Below are some records; quote exactly the lines from the one that contains "ATOM 94 C CA" through the one that contains "ATOM 104 O O", inclusive, and no others.

(Beginning of Data records)

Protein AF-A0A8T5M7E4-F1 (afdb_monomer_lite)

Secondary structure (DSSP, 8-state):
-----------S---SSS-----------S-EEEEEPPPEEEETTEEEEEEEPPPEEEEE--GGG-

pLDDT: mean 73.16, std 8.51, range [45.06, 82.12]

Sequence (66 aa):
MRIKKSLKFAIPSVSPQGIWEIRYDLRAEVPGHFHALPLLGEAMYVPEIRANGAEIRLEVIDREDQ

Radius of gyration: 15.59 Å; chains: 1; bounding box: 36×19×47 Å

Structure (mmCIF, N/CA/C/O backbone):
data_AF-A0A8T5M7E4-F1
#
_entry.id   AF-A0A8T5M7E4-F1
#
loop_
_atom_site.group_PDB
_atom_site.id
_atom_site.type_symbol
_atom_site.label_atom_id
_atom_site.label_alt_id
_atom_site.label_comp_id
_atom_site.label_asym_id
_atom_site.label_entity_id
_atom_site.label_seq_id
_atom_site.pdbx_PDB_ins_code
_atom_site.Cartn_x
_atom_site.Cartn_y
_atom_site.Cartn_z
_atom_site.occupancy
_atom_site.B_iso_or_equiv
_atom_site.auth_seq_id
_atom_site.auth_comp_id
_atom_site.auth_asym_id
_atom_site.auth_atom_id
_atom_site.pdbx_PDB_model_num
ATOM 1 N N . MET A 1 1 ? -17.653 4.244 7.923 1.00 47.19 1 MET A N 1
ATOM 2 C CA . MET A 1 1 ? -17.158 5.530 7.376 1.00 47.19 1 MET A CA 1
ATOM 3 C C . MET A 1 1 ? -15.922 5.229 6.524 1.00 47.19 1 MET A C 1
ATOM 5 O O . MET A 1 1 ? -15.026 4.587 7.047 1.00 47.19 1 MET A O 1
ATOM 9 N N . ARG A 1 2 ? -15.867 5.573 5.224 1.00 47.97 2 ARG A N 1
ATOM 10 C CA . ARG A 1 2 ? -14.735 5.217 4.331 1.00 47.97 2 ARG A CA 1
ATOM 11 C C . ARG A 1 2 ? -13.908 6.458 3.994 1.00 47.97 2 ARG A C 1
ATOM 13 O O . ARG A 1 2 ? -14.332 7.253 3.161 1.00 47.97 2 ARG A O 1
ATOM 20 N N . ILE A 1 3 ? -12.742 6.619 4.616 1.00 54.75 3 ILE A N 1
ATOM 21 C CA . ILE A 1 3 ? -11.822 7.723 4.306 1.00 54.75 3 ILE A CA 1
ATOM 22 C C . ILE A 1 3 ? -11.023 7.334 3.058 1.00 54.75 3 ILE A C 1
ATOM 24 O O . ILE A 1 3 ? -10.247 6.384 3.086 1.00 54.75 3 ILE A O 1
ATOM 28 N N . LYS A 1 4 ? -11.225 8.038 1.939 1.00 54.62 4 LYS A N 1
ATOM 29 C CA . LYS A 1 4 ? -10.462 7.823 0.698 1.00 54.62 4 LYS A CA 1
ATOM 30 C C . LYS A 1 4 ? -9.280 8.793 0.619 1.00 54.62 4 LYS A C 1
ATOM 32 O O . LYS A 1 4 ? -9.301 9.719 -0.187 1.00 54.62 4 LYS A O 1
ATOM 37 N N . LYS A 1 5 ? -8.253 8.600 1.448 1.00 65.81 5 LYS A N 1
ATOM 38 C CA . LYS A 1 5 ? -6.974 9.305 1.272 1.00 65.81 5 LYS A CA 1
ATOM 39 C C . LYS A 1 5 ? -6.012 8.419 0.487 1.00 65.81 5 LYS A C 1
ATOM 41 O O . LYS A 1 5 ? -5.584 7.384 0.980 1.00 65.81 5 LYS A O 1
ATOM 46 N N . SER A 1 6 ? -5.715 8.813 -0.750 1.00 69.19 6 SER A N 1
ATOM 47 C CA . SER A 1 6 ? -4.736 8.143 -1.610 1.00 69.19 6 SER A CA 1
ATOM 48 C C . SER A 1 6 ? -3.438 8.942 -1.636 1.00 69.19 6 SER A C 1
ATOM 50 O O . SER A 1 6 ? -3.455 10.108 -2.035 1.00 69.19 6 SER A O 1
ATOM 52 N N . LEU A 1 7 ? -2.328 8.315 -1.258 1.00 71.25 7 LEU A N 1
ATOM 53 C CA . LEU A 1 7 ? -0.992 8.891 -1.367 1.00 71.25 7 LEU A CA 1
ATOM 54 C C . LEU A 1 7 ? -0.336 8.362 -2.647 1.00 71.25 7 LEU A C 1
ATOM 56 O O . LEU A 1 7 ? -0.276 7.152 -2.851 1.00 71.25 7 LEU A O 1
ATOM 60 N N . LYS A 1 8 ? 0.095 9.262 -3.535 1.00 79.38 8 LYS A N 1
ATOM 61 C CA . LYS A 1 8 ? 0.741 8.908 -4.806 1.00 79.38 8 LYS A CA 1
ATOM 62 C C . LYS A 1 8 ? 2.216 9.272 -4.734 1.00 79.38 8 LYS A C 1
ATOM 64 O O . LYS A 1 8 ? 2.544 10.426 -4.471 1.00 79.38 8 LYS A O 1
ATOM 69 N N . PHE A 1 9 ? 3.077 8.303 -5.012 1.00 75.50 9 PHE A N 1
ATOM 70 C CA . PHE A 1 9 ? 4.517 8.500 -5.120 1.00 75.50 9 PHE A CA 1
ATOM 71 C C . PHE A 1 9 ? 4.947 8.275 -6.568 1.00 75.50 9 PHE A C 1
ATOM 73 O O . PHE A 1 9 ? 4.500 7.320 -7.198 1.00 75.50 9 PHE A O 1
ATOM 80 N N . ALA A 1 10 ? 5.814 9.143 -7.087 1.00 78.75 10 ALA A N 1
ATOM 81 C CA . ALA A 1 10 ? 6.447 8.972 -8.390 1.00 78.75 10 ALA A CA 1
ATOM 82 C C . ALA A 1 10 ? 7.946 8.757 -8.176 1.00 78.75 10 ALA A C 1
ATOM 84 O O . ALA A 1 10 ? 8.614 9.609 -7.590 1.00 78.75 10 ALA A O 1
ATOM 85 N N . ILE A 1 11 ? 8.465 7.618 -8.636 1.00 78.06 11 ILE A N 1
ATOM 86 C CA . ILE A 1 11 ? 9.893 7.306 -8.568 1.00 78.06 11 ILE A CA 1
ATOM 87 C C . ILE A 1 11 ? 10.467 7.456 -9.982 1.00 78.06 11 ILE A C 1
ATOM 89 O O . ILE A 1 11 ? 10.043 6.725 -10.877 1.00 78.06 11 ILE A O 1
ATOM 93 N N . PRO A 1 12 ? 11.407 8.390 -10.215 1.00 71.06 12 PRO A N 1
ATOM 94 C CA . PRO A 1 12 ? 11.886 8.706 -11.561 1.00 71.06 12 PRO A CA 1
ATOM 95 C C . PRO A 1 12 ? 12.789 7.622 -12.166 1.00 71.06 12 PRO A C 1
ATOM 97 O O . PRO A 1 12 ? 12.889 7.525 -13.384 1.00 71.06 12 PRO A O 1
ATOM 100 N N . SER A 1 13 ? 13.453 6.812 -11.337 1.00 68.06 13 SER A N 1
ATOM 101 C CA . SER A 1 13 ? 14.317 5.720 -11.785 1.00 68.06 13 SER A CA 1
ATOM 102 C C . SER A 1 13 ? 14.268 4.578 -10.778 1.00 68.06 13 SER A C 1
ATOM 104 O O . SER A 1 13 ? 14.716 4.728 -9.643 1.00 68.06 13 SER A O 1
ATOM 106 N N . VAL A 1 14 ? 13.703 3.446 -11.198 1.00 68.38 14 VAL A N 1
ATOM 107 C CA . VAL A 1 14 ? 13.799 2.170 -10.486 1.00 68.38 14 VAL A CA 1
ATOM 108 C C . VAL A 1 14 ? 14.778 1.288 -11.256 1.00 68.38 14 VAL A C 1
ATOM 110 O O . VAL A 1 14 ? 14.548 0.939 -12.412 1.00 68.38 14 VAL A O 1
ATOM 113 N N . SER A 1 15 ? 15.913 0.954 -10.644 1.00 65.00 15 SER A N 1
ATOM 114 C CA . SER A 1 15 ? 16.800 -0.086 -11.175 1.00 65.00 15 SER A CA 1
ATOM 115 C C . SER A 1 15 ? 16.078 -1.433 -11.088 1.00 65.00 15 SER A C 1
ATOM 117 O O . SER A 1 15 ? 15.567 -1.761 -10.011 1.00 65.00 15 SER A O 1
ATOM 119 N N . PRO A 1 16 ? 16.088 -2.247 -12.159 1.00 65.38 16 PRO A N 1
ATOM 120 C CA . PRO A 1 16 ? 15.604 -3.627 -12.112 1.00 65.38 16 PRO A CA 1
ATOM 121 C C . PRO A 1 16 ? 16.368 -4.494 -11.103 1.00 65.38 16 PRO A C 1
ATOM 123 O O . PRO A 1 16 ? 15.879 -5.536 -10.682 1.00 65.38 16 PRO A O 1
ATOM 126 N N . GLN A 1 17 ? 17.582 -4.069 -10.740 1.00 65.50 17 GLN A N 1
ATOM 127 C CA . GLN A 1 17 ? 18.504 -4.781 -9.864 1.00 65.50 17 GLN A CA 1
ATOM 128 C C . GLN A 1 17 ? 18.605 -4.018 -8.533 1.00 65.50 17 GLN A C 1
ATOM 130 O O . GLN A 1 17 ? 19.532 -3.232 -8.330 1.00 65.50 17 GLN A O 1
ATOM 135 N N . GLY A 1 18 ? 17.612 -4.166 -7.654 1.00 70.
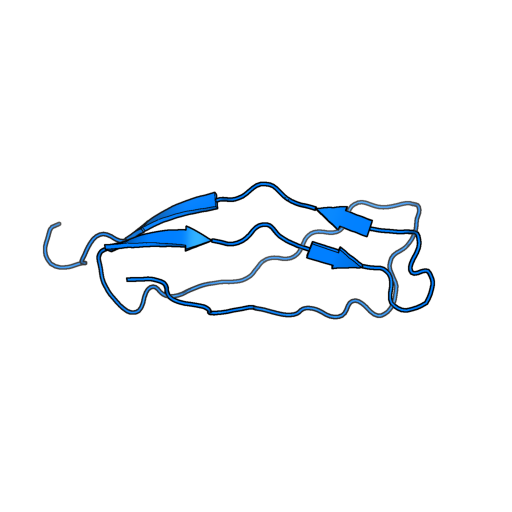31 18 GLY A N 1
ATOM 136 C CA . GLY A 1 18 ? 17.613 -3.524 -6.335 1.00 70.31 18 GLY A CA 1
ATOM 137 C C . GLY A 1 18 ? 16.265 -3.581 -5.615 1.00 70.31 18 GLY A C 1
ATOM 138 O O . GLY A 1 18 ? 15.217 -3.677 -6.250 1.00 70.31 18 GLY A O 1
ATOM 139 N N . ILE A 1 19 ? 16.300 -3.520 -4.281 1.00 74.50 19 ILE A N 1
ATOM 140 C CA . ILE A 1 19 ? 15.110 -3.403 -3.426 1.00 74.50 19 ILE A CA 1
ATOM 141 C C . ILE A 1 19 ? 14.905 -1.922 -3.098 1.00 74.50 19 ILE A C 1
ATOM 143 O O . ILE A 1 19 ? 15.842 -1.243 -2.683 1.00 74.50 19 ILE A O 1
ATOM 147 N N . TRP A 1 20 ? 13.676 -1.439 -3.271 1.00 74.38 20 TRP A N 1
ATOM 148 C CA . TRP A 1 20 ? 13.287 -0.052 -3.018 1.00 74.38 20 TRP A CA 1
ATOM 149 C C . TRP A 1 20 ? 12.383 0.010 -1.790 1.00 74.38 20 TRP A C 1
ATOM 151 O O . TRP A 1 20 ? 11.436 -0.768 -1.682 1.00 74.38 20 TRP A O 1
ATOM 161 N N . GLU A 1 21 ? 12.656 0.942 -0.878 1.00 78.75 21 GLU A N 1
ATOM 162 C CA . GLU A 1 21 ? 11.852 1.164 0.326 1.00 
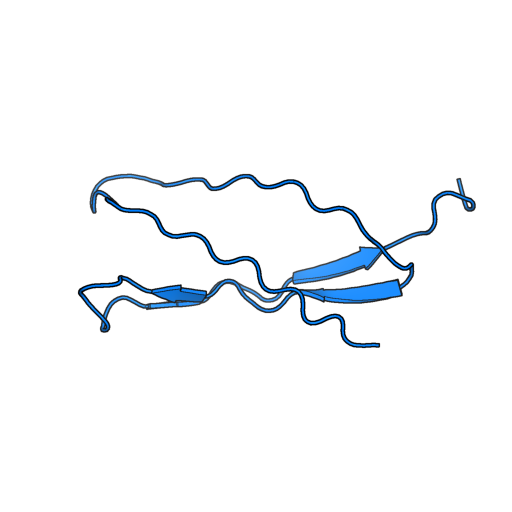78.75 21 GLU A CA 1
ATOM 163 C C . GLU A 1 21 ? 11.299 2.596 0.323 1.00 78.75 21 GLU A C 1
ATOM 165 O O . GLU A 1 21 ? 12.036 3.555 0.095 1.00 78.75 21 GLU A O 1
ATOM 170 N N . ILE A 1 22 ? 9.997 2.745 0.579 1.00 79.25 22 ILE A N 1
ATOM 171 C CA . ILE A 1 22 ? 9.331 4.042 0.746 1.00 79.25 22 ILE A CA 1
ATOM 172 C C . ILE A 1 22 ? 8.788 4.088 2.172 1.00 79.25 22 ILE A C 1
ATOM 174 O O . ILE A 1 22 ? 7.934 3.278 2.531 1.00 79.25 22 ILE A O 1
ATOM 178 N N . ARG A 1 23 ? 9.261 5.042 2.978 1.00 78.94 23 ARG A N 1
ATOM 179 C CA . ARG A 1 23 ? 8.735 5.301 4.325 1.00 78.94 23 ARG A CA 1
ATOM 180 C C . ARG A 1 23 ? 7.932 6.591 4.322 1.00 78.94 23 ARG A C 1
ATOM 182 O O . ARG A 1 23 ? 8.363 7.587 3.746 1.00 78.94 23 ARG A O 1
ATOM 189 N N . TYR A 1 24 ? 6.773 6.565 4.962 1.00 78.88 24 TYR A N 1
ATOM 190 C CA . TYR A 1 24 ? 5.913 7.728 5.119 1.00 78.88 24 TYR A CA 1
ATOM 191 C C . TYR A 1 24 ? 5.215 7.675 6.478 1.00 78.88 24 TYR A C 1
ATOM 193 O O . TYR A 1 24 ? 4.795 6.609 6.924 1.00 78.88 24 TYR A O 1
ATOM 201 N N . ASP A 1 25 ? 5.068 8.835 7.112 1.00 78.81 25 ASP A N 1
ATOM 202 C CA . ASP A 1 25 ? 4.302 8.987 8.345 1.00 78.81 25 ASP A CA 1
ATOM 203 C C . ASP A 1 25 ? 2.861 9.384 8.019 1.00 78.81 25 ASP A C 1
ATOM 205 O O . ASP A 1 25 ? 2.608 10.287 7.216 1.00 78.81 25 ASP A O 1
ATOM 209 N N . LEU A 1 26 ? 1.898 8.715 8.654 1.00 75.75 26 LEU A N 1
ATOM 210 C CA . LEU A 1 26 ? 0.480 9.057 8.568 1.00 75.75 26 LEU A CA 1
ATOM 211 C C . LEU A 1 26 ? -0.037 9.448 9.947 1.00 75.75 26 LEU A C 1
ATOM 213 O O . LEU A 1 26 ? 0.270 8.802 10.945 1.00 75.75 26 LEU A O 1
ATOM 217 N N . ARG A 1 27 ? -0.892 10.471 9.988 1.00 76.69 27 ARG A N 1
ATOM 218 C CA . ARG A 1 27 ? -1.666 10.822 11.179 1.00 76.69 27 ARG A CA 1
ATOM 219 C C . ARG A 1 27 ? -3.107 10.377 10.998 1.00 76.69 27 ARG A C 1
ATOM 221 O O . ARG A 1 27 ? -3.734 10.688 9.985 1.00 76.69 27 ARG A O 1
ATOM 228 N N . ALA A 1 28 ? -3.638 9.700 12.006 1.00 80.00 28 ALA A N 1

(End of Data records)

§ **Solution**
ATOM 94 C CA . PRO A 1 12 ? 11.886 8.706 -11.561 1.00 71.06 12 PRO A CA 1
ATOM 95 C C . PRO A 1 12 ? 12.789 7.622 -12.166 1.00 71.06 12 PRO A C 1
ATOM 97 O O . PRO A 1 12 ? 12.889 7.525 -13.384 1.00 71.06 12 PRO A O 1
ATOM 100 N N . SER A 1 13 ? 13.453 6.812 -11.337 1.00 68.06 13 SER A N 1
ATOM 101 C CA . SER A 1 13 ? 14.317 5.720 -11.785 1.00 68.06 13 SER A CA 1
ATOM 102 C C . SER A 1 13 ? 14.268 4.578 -10.778 1.00 68.06 13 SER A C 1
ATOM 104 O O . SER A 1 13 ? 14.716 4.728 -9.643 1.00 68.06 13 SER A O 1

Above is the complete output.